Flächen über Nacht unbenutzbar geworden

Eine neue Rechtsverordnung sorgte dafür, dass Landwirte an der Riveris-Talsperre bei Osburg in der Nähe von Trier weite Flächen in Hofnähe quasi über Nacht nicht mehr bewirtschaften können.

„Trinkwasserversorgung aus der Riveristalsperre und den Quellen Osburg gesichert“    : Diese Nachricht verkündete die Struktur- und Genehmigungsdirektion (SGD) Nord und informierte darüber, dass die neue Rechtsverordnung (RVO) am 23. Juni in Kraft gesetzt wurde. Auf diese Weise ist ein rund 2300 Hektar großes Wasserschutzgebiet entstanden, und das im „Einklang mit den Interessen der betroffenen Landwirte“.

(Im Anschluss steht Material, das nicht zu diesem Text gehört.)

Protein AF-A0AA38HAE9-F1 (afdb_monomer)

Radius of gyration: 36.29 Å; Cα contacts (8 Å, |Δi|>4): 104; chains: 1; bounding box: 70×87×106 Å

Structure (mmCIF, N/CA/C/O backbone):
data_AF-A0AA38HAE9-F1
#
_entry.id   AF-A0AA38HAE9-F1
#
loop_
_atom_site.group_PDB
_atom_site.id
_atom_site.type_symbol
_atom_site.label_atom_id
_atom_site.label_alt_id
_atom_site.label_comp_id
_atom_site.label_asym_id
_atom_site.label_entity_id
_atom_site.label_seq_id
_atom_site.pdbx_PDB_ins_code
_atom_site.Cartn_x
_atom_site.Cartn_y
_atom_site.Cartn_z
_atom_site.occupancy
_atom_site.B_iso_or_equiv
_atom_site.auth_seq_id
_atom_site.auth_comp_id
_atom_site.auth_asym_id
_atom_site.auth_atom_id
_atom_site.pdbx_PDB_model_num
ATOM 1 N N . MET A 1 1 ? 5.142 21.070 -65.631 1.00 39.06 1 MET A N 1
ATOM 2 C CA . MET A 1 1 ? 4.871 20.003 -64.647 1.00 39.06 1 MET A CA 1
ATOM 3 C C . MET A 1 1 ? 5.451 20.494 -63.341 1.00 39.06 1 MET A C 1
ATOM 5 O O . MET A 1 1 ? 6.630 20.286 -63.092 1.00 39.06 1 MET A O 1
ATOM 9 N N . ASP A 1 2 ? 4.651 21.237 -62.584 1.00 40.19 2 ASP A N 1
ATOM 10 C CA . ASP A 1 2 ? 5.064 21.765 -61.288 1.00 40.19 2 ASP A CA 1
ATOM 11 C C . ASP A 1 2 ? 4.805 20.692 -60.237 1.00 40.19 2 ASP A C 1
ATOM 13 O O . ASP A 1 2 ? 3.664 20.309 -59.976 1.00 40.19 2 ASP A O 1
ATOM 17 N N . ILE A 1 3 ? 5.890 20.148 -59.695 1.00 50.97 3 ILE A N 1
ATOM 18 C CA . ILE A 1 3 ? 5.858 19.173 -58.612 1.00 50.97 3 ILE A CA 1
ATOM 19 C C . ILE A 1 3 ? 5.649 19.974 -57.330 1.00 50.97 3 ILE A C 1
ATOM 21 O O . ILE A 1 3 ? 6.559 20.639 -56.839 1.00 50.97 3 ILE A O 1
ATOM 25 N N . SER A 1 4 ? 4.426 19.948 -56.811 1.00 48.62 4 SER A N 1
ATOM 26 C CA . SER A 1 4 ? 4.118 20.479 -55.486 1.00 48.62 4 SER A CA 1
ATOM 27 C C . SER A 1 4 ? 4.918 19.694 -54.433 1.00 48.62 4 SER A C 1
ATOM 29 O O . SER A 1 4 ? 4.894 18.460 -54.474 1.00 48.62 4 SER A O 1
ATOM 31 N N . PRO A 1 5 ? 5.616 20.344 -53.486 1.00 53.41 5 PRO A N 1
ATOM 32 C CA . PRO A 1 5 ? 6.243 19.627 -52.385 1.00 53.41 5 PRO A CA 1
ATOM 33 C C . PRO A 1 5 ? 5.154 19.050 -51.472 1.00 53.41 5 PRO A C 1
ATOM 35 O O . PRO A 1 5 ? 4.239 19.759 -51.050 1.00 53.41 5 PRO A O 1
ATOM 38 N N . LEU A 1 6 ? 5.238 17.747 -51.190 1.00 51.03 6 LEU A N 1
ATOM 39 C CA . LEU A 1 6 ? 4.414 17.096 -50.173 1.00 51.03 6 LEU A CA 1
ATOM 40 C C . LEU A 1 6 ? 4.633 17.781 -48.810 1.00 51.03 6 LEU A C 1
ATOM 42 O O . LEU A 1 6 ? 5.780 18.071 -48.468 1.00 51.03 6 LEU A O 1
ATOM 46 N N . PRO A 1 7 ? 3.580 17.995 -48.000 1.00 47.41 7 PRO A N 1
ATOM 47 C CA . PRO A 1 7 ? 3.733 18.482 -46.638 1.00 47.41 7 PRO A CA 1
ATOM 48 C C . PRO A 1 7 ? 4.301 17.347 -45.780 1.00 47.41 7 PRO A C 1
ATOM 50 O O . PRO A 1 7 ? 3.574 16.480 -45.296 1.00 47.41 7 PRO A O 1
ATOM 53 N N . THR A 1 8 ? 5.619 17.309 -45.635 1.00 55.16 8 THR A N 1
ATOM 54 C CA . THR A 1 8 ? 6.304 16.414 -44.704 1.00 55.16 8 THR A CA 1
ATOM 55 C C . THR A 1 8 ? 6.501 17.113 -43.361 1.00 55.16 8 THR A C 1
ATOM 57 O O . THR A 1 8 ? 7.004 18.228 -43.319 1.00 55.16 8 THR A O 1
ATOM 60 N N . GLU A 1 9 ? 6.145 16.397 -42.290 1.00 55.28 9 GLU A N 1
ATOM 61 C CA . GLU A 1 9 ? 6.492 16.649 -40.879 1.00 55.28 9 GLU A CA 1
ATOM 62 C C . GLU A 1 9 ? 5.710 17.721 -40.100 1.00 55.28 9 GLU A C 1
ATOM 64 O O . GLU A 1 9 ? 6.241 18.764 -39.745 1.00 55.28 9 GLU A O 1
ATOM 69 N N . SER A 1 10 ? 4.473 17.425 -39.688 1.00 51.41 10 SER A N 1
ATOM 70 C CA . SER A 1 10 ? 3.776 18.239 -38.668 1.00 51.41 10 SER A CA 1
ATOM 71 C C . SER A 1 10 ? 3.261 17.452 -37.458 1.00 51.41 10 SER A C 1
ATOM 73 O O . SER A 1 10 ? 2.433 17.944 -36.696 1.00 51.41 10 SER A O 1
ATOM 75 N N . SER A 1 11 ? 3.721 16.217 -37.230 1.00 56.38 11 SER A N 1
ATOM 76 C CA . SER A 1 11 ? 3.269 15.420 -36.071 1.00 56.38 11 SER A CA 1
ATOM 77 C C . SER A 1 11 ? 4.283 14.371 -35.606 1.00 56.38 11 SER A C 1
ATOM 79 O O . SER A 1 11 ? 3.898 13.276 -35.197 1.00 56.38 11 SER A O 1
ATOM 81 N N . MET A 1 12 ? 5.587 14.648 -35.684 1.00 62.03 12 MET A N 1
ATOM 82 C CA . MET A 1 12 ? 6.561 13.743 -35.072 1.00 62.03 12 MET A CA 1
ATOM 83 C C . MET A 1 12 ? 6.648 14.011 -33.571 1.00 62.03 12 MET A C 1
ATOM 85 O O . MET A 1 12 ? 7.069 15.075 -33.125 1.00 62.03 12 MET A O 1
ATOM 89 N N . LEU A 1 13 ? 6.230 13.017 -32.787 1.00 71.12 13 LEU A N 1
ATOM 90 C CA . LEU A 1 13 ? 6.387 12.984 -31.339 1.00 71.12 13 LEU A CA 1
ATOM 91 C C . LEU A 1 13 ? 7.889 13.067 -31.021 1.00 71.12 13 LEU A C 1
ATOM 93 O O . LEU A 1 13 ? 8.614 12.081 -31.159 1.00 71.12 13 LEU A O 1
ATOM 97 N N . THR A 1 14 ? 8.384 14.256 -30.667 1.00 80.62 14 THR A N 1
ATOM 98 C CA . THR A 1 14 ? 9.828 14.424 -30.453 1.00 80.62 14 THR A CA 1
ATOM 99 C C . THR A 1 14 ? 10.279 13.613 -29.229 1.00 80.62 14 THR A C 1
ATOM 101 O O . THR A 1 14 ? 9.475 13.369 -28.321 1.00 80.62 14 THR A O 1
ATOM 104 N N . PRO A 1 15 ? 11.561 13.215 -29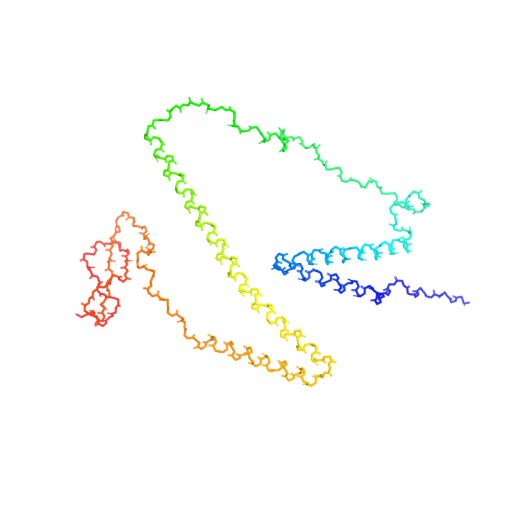.140 1.00 80.81 15 PRO A N 1
ATOM 105 C CA . PRO A 1 15 ? 12.087 12.491 -27.979 1.00 80.81 15 PRO A CA 1
ATOM 106 C C . PRO A 1 15 ? 11.779 13.186 -26.644 1.00 80.81 15 PRO A C 1
ATOM 108 O O . PRO A 1 15 ? 11.556 12.527 -25.631 1.00 80.81 15 PRO A O 1
ATOM 111 N N . PHE A 1 16 ? 11.681 14.518 -26.654 1.00 79.25 16 PHE A N 1
ATOM 112 C CA . PHE A 1 16 ? 11.273 15.315 -25.502 1.00 79.25 16 PHE A CA 1
ATOM 113 C C . PHE A 1 16 ? 9.829 15.025 -25.054 1.00 79.25 16 PHE A C 1
ATOM 115 O O . PHE A 1 16 ? 9.589 14.833 -23.864 1.00 79.25 16 PHE A O 1
ATOM 122 N N . HIS A 1 17 ? 8.879 14.892 -25.986 1.00 80.75 17 HIS A N 1
ATOM 123 C CA . HIS A 1 17 ? 7.487 14.534 -25.681 1.00 80.75 17 HIS A CA 1
ATOM 124 C C . HIS A 1 17 ? 7.375 13.156 -25.029 1.00 80.75 17 HIS A C 1
ATOM 126 O O . HIS A 1 17 ? 6.618 12.984 -24.077 1.00 80.75 17 HIS A O 1
ATOM 132 N N . LEU A 1 18 ? 8.153 12.183 -25.513 1.00 83.12 18 LEU A N 1
ATOM 133 C CA . LEU A 1 18 ? 8.192 10.837 -24.940 1.00 83.12 18 LEU A CA 1
ATOM 134 C C . LEU A 1 18 ? 8.716 10.848 -23.502 1.00 83.12 18 LEU A C 1
ATOM 136 O O . LEU A 1 18 ? 8.171 10.150 -22.647 1.00 83.12 18 LEU A O 1
ATOM 140 N N . ILE A 1 19 ? 9.725 11.676 -23.218 1.00 84.38 19 ILE A N 1
ATOM 141 C CA . ILE A 1 19 ? 10.239 11.870 -21.860 1.00 84.38 19 ILE A CA 1
ATOM 142 C C . ILE A 1 19 ? 9.147 12.483 -20.978 1.00 84.38 19 ILE A C 1
ATOM 144 O O . ILE A 1 19 ? 8.819 11.913 -19.940 1.00 84.38 19 ILE A O 1
ATOM 148 N N . VAL A 1 20 ? 8.518 13.585 -21.397 1.00 85.31 20 VAL A N 1
ATOM 149 C CA . VAL A 1 20 ? 7.445 14.228 -20.615 1.00 85.31 20 VAL A CA 1
ATOM 150 C C . VAL A 1 20 ? 6.291 13.261 -20.335 1.00 85.31 20 VAL A C 1
ATOM 152 O O . VAL A 1 20 ? 5.821 13.172 -19.200 1.00 85.31 20 VAL A O 1
ATOM 155 N N . LEU A 1 21 ? 5.877 12.482 -21.337 1.00 84.38 21 LEU A N 1
ATOM 156 C CA . LEU A 1 21 ? 4.825 11.477 -21.202 1.00 84.38 21 LEU A CA 1
ATOM 157 C C . LEU A 1 21 ? 5.225 10.358 -20.228 1.00 84.38 21 LEU A C 1
ATOM 159 O O . LEU A 1 21 ? 4.416 9.952 -19.392 1.00 84.38 21 LEU A O 1
ATOM 163 N N . ALA A 1 22 ? 6.476 9.893 -20.282 1.00 83.12 22 ALA A N 1
ATOM 164 C CA . ALA A 1 22 ? 6.996 8.897 -19.350 1.00 83.12 22 ALA A CA 1
ATOM 165 C C . ALA A 1 22 ? 6.980 9.423 -17.905 1.00 83.12 22 ALA A C 1
ATOM 167 O O . ALA A 1 22 ? 6.455 8.752 -17.014 1.00 83.12 22 ALA A O 1
ATOM 168 N N . PHE A 1 23 ? 7.453 10.651 -17.673 1.00 85.69 23 PHE A N 1
ATOM 169 C CA . PHE A 1 23 ? 7.419 11.292 -16.353 1.00 85.69 23 PHE A CA 1
ATOM 170 C C . PHE A 1 23 ? 5.986 11.517 -15.844 1.00 85.69 23 PHE A C 1
ATOM 172 O O . PHE A 1 23 ? 5.710 11.286 -14.664 1.00 85.69 23 PHE A O 1
ATOM 179 N N . ALA A 1 24 ? 5.056 11.896 -16.724 1.00 83.94 24 ALA A N 1
ATOM 180 C CA . ALA A 1 24 ? 3.641 12.038 -16.387 1.00 83.94 24 ALA A CA 1
ATOM 181 C C . ALA A 1 24 ? 2.999 10.687 -16.023 1.00 83.94 24 ALA A C 1
ATOM 183 O O . ALA A 1 24 ? 2.306 10.585 -15.009 1.00 83.94 24 ALA A O 1
ATOM 184 N N . SER A 1 25 ? 3.283 9.627 -16.786 1.00 86.00 25 SER A N 1
ATOM 185 C CA . SER A 1 25 ? 2.791 8.274 -16.491 1.00 86.00 25 SER A CA 1
ATOM 186 C C . SER A 1 25 ? 3.331 7.736 -15.160 1.00 86.00 25 SER A C 1
ATOM 188 O O . SER A 1 25 ? 2.584 7.153 -14.374 1.00 86.00 25 SER A O 1
ATOM 190 N N . LEU A 1 26 ? 4.601 8.020 -14.849 1.00 84.00 26 LEU A N 1
ATOM 191 C CA . LEU A 1 26 ? 5.222 7.663 -13.578 1.00 84.00 26 LEU A CA 1
ATOM 192 C C . LEU A 1 26 ? 4.590 8.439 -12.411 1.00 84.00 26 LEU A C 1
ATOM 194 O O . LEU A 1 26 ? 4.328 7.859 -11.362 1.00 84.00 26 LEU A O 1
ATOM 198 N N . SER A 1 27 ? 4.279 9.725 -12.604 1.00 84.81 27 SER A N 1
ATOM 199 C CA . SER A 1 27 ? 3.575 10.564 -11.620 1.00 84.81 27 SER A CA 1
ATOM 200 C C . SER A 1 27 ? 2.164 10.042 -11.306 1.00 84.81 27 SER A C 1
ATOM 202 O O . SER A 1 27 ? 1.752 9.993 -10.141 1.00 84.81 27 SER A O 1
ATOM 204 N N . LEU A 1 28 ? 1.439 9.568 -12.328 1.00 83.94 28 LEU A N 1
ATOM 205 C CA . LEU A 1 28 ? 0.138 8.917 -12.154 1.00 83.94 28 LEU A CA 1
ATOM 206 C C . LEU A 1 28 ? 0.262 7.594 -11.392 1.00 83.94 28 LEU A C 1
ATOM 208 O O . LEU A 1 28 ? -0.522 7.352 -10.479 1.00 83.94 28 LEU A O 1
ATOM 212 N N . LEU A 1 29 ? 1.268 6.773 -11.706 1.00 82.25 29 LEU A N 1
ATOM 213 C CA . LEU A 1 29 ? 1.512 5.503 -11.016 1.00 82.25 29 LEU A CA 1
ATOM 214 C C . LEU A 1 29 ? 1.853 5.733 -9.538 1.00 82.25 29 LEU A C 1
ATOM 216 O O . LEU A 1 29 ? 1.276 5.090 -8.664 1.00 82.25 29 LEU A O 1
ATOM 220 N N . VAL A 1 30 ? 2.714 6.712 -9.249 1.00 80.00 30 VAL A N 1
ATOM 221 C CA . VAL A 1 30 ? 3.041 7.129 -7.876 1.00 80.00 30 VAL A CA 1
ATOM 222 C C . VAL A 1 30 ? 1.806 7.664 -7.144 1.00 80.00 30 VAL A C 1
ATOM 224 O O . VAL A 1 30 ? 1.673 7.439 -5.948 1.00 80.00 30 VAL A O 1
ATOM 227 N N . SER A 1 31 ? 0.853 8.290 -7.839 1.00 78.38 31 SER A N 1
ATOM 228 C CA . SER A 1 31 ? -0.399 8.758 -7.222 1.00 78.38 31 SER A CA 1
ATOM 229 C C . SER A 1 31 ? -1.363 7.632 -6.834 1.00 78.38 31 SER A C 1
ATOM 231 O O . SER A 1 31 ? -2.221 7.852 -5.987 1.00 78.38 31 SER A O 1
ATOM 233 N N . GLN A 1 32 ? -1.230 6.440 -7.423 1.00 82.31 32 GLN A N 1
ATOM 234 C CA . GLN A 1 32 ? -2.014 5.253 -7.048 1.00 82.31 32 GLN A CA 1
ATOM 235 C C . GLN A 1 32 ? -1.399 4.489 -5.861 1.00 82.31 32 GLN A C 1
ATOM 237 O O . GLN A 1 32 ? -1.976 3.525 -5.354 1.00 82.31 32 GLN A O 1
ATOM 242 N N . LEU A 1 33 ? -0.208 4.894 -5.4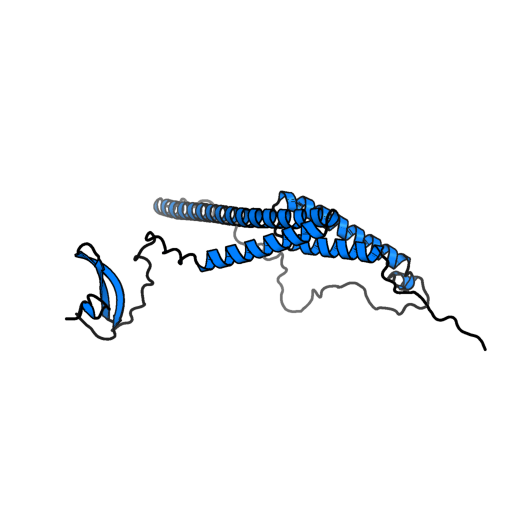15 1.00 80.56 33 LEU A N 1
ATOM 243 C CA . LEU A 1 33 ? 0.469 4.336 -4.254 1.00 80.56 33 LEU A CA 1
ATOM 244 C C . LEU A 1 33 ? 0.055 5.140 -3.008 1.00 80.56 33 LEU A C 1
ATOM 246 O O . LEU A 1 33 ? 0.321 6.330 -2.931 1.00 80.56 33 LEU A O 1
ATOM 250 N N . ASN A 1 34 ? -0.572 4.497 -2.017 1.00 77.75 34 ASN A N 1
ATOM 251 C CA . ASN A 1 34 ? -0.823 5.086 -0.686 1.00 77.75 34 ASN A CA 1
ATOM 252 C C . ASN A 1 34 ? 0.489 5.272 0.103 1.00 77.75 34 ASN A C 1
ATOM 254 O O . ASN A 1 34 ? 0.796 4.492 1.003 1.00 77.75 34 ASN A O 1
ATOM 258 N N . LEU A 1 35 ? 1.298 6.256 -0.276 1.00 80.31 35 LEU A N 1
ATOM 259 C CA . LEU A 1 35 ? 2.599 6.510 0.337 1.00 80.31 35 LEU A CA 1
ATOM 260 C C . LEU A 1 35 ? 2.469 6.921 1.821 1.00 80.31 35 LEU A C 1
ATOM 262 O O . LEU A 1 35 ? 1.461 7.495 2.221 1.00 80.31 35 LEU A O 1
ATOM 266 N N . PRO A 1 36 ? 3.478 6.628 2.661 1.00 79.25 36 PRO A N 1
ATOM 267 C CA . PRO A 1 36 ? 3.561 7.186 4.010 1.00 79.25 36 PRO A CA 1
ATOM 268 C C . PRO A 1 36 ? 3.731 8.718 3.957 1.00 79.25 36 PRO A C 1
ATOM 270 O O . PRO A 1 36 ? 4.300 9.213 2.981 1.00 79.25 36 PRO A O 1
ATOM 273 N N . PRO A 1 37 ? 3.319 9.455 5.007 1.00 76.00 37 PRO A N 1
ATOM 274 C CA . PRO A 1 37 ? 3.243 10.922 5.001 1.00 76.00 37 PRO A CA 1
ATOM 275 C C . PRO A 1 37 ? 4.562 11.605 4.597 1.00 76.00 37 PRO A C 1
ATOM 277 O O . PRO A 1 37 ? 4.558 12.527 3.787 1.00 76.00 37 PRO A O 1
ATOM 280 N N . ASP A 1 38 ? 5.705 11.076 5.038 1.00 79.44 38 ASP A N 1
ATOM 281 C CA . ASP A 1 38 ? 7.030 11.621 4.701 1.00 79.44 38 ASP A CA 1
ATOM 282 C C . ASP A 1 38 ? 7.357 11.529 3.194 1.00 79.44 38 ASP A C 1
ATOM 284 O O . ASP A 1 38 ? 8.074 12.358 2.635 1.00 79.44 38 ASP A O 1
ATOM 288 N N . LEU A 1 39 ? 6.829 10.508 2.508 1.00 79.44 39 LEU A N 1
ATOM 289 C CA . LEU A 1 39 ? 6.986 10.333 1.061 1.00 79.44 39 LEU A CA 1
ATOM 290 C C . LEU A 1 39 ? 5.849 10.985 0.268 1.00 79.44 39 LEU A C 1
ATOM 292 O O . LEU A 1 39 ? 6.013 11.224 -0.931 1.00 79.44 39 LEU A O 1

Diese sehen das allerdings etwas anders. „Seit fünf Jahren waren wir im Gespräch und dachten auch immer noch, dass an einer gemeinsamen Lösung gearbeitet werde. Doch plötzlich wurden Fakten geschaffen“, erklärt Gudrun Koltes. Und diese Fakten stellen die betroffenen Landwirte vor große Probleme. Die Landwirtin betreibt einen Hof mit rund 30 Milchkühen, dazu kommen noch Nachzucht sowie drei Mutterkühe mit Kälbern. Ihre Weidefläche ist jetzt plötzlich gar nicht oder nur noch mit Sondergenehmigung nutzbar. „Im vorherigen Entwurf der RVO war von einem Verbot von Massentierhaltung die Rede, jetzt ist gar keine Tierhaltung mehr erlaubt. Der Vorschlag der Behörden lautet: Stellt doch um auf Biobetrieb. Das interessiert die Kühe aber nicht, die weiter Mist produzieren.“

Nachbar Alwin Naumes betreibt einen Hof, auf dem rund 100 Pferde eingestellt sind. „Auch bei mir fallen große Mengen Mist an. Mein Vorschlag war, eine Biogasanlage zu errichten, die gleichzeitig als Hygienisierungsanlage dient. Damit dürfte der Mist ausgebracht werden. Doch das wurde abgelehnt und darauf hingewiesen, dass man bei erfolgreichem Betrieb die Hygienisierung nachrüsten könne. Das ist viel teurer, als wenn man die Sache gleich baut“, sagt Naumes kopfschüttelnd. Beim Vorgang der Hygienisierung wird die Masse vor der Vergärung über einen gewissen Zeitraum erhitzt, um die Keimbelastung wesentlich zu verringern.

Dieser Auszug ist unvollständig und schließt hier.